[STUDY MATERIAL — start]

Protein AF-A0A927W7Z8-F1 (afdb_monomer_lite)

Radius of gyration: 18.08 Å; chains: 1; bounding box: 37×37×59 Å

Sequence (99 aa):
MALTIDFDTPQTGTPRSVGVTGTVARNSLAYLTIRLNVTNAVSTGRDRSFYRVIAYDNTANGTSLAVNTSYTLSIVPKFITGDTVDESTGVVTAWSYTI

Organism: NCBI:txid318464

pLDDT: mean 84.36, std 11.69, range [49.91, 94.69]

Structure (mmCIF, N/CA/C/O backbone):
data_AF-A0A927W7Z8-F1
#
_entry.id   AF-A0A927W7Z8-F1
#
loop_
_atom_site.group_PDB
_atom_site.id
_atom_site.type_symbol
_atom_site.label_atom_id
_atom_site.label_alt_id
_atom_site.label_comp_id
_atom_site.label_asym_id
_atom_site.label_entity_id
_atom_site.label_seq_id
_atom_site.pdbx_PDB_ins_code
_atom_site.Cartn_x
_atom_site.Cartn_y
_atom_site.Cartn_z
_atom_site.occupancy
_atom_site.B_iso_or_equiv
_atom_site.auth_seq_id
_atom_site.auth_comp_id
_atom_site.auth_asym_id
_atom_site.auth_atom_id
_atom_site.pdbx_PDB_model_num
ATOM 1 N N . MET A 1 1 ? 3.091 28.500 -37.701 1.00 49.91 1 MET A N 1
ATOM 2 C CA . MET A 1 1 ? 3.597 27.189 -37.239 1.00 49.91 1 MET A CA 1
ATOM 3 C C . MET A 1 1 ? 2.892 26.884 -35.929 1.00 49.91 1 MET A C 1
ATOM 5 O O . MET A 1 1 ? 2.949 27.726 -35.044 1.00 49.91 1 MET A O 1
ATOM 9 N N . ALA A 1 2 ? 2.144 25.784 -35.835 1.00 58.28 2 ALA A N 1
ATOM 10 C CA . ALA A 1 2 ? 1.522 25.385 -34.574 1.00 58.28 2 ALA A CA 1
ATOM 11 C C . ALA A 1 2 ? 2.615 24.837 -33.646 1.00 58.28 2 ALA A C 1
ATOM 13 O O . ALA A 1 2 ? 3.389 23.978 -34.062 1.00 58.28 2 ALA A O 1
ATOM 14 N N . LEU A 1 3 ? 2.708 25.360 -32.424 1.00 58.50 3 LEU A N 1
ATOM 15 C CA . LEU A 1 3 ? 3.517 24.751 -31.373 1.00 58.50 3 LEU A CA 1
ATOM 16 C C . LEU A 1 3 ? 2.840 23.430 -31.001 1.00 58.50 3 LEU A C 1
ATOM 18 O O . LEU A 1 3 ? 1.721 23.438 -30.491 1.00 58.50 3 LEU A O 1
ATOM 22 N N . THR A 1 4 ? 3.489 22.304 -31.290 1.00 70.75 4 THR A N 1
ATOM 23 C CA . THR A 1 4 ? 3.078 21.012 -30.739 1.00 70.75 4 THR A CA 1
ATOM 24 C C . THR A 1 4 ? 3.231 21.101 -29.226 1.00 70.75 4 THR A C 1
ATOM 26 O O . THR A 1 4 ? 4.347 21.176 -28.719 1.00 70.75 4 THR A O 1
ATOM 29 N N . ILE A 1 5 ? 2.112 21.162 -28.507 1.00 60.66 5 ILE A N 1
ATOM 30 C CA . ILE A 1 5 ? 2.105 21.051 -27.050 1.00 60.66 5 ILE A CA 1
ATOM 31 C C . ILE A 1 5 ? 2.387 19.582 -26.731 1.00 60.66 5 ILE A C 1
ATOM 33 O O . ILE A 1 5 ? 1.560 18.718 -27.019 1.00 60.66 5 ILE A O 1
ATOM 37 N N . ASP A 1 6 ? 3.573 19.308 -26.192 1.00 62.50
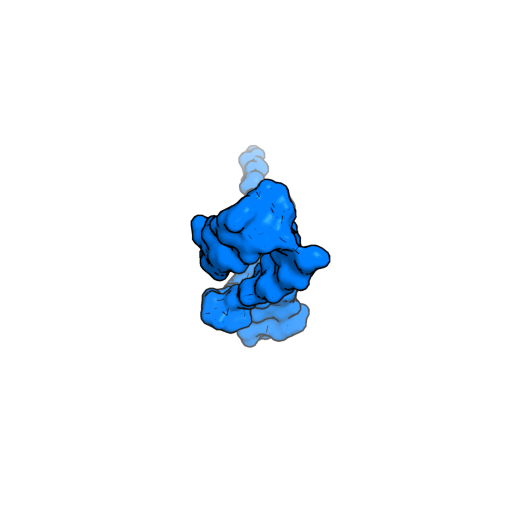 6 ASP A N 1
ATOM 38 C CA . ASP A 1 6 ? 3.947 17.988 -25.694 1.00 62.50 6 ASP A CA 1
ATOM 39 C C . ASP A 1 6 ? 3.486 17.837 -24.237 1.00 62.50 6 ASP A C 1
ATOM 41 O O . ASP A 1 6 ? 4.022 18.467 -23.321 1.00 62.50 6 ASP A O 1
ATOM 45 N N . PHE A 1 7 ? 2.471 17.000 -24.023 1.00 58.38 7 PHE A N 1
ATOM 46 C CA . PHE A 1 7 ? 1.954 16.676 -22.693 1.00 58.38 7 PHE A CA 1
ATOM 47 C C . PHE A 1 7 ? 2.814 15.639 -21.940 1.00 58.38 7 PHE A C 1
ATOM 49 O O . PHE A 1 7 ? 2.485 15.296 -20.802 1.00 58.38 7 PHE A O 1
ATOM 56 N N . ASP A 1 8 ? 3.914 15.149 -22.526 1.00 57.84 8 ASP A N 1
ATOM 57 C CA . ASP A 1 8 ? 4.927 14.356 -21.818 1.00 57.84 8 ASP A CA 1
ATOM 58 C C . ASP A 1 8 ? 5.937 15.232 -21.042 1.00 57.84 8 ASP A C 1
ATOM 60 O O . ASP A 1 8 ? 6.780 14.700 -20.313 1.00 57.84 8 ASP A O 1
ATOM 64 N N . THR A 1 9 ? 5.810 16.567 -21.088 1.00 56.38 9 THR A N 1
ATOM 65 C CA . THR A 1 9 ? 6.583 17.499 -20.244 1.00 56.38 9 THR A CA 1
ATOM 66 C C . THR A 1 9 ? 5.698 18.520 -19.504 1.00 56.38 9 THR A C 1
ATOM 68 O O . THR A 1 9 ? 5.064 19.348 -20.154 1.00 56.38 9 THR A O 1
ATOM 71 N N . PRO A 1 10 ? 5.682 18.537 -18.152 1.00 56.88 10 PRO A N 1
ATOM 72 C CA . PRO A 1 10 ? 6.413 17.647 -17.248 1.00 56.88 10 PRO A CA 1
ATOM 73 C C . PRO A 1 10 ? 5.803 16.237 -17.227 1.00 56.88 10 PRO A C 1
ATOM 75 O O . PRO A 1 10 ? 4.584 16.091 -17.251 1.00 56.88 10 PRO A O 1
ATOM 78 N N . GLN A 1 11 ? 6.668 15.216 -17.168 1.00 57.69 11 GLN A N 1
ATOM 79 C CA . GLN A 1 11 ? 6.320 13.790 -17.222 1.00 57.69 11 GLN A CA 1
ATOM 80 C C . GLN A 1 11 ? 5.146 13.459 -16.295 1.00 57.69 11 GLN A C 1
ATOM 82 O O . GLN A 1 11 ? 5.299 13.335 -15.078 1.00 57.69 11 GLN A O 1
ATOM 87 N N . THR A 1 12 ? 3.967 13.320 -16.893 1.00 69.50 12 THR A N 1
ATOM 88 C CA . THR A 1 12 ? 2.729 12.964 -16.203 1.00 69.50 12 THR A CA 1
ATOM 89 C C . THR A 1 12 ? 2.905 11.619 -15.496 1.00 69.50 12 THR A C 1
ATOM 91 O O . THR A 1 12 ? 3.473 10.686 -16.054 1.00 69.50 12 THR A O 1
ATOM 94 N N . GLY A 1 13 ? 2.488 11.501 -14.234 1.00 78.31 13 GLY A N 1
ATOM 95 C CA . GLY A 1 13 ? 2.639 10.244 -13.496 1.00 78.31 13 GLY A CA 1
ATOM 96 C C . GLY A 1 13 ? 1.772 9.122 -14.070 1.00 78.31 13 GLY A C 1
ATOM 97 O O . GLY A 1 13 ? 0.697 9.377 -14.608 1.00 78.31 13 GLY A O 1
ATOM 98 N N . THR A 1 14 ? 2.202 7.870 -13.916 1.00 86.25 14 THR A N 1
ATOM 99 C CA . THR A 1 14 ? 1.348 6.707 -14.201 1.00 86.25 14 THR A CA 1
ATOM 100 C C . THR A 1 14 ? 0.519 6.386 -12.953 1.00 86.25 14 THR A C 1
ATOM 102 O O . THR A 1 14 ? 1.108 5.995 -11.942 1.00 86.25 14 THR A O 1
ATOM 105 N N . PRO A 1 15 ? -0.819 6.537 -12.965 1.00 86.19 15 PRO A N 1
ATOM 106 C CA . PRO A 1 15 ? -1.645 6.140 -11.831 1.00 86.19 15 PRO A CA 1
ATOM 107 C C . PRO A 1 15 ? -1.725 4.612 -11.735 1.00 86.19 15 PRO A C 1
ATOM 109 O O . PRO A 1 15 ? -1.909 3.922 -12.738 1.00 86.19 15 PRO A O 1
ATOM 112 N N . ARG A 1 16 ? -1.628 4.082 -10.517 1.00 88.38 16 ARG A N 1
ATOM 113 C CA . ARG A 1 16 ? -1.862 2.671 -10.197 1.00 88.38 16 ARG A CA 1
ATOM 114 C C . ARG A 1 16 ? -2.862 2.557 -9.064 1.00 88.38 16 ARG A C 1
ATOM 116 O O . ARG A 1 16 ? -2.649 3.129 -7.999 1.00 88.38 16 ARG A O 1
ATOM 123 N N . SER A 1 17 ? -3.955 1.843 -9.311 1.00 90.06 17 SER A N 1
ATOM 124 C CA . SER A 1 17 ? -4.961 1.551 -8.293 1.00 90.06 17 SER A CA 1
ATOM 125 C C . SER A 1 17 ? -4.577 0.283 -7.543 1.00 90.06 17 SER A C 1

[STUDY MATERIAL — finish]

Respond with the exact lines running from the one that contains "ATOM 95 C CA" through the last line of the data above, and no other lines.

ATOM 95 C CA . GLY A 1 13 ? 2.639 10.244 -13.496 1.00 78.31 13 GLY A CA 1
ATOM 96 C C . GLY A 1 13 ? 1.772 9.122 -14.070 1.00 78.31 13 GLY A C 1
ATOM 97 O O . GLY A 1 13 ? 0.697 9.377 -14.608 1.00 78.31 13 GLY A O 1
ATOM 98 N N . THR A 1 14 ? 2.202 7.870 -13.916 1.00 86.25 14 THR A N 1
ATOM 99 C CA . THR A 1 14 ? 1.348 6.707 -14.201 1.00 86.25 14 THR A CA 1
ATOM 100 C C . THR A 1 14 ? 0.519 6.386 -12.953 1.00 86.25 14 THR A C 1
ATOM 102 O O . THR A 1 14 ? 1.108 5.995 -11.942 1.00 86.25 14 THR A O 1
ATOM 105 N N . PRO A 1 15 ? -0.819 6.537 -12.965 1.00 86.19 15 PRO A N 1
ATOM 106 C CA . PRO A 1 15 ? -1.645 6.140 -11.831 1.00 86.19 15 PRO A CA 1
ATOM 107 C C . PRO A 1 15 ? -1.725 4.612 -11.735 1.00 86.19 15 PRO A C 1
ATOM 109 O O . PRO A 1 15 ? -1.909 3.922 -12.738 1.00 86.19 15 PRO A O 1
ATOM 112 N N . ARG A 1 16 ? -1.628 4.082 -10.517 1.00 88.38 16 ARG A N 1
ATOM 113 C CA . ARG A 1 16 ? -1.862 2.671 -10.197 1.00 88.38 16 ARG A CA 1
ATOM 114 C C . ARG A 1 16 ? -2.862 2.557 -9.064 1.00 88.38 16 ARG A C 1
ATOM 116 O O . ARG A 1 16 ? -2.649 3.129 -7.999 1.00 88.38 16 ARG A O 1
ATOM 123 N N . SER A 1 17 ? -3.955 1.843 -9.311 1.00 90.06 17 SER A N 1
ATOM 124 C CA . SER A 1 17 ? -4.961 1.551 -8.293 1.00 90.06 17 SER A CA 1
ATOM 125 C C . SER A 1 17 ? -4.577 0.283 -7.543 1.00 90.06 17 SER A C 1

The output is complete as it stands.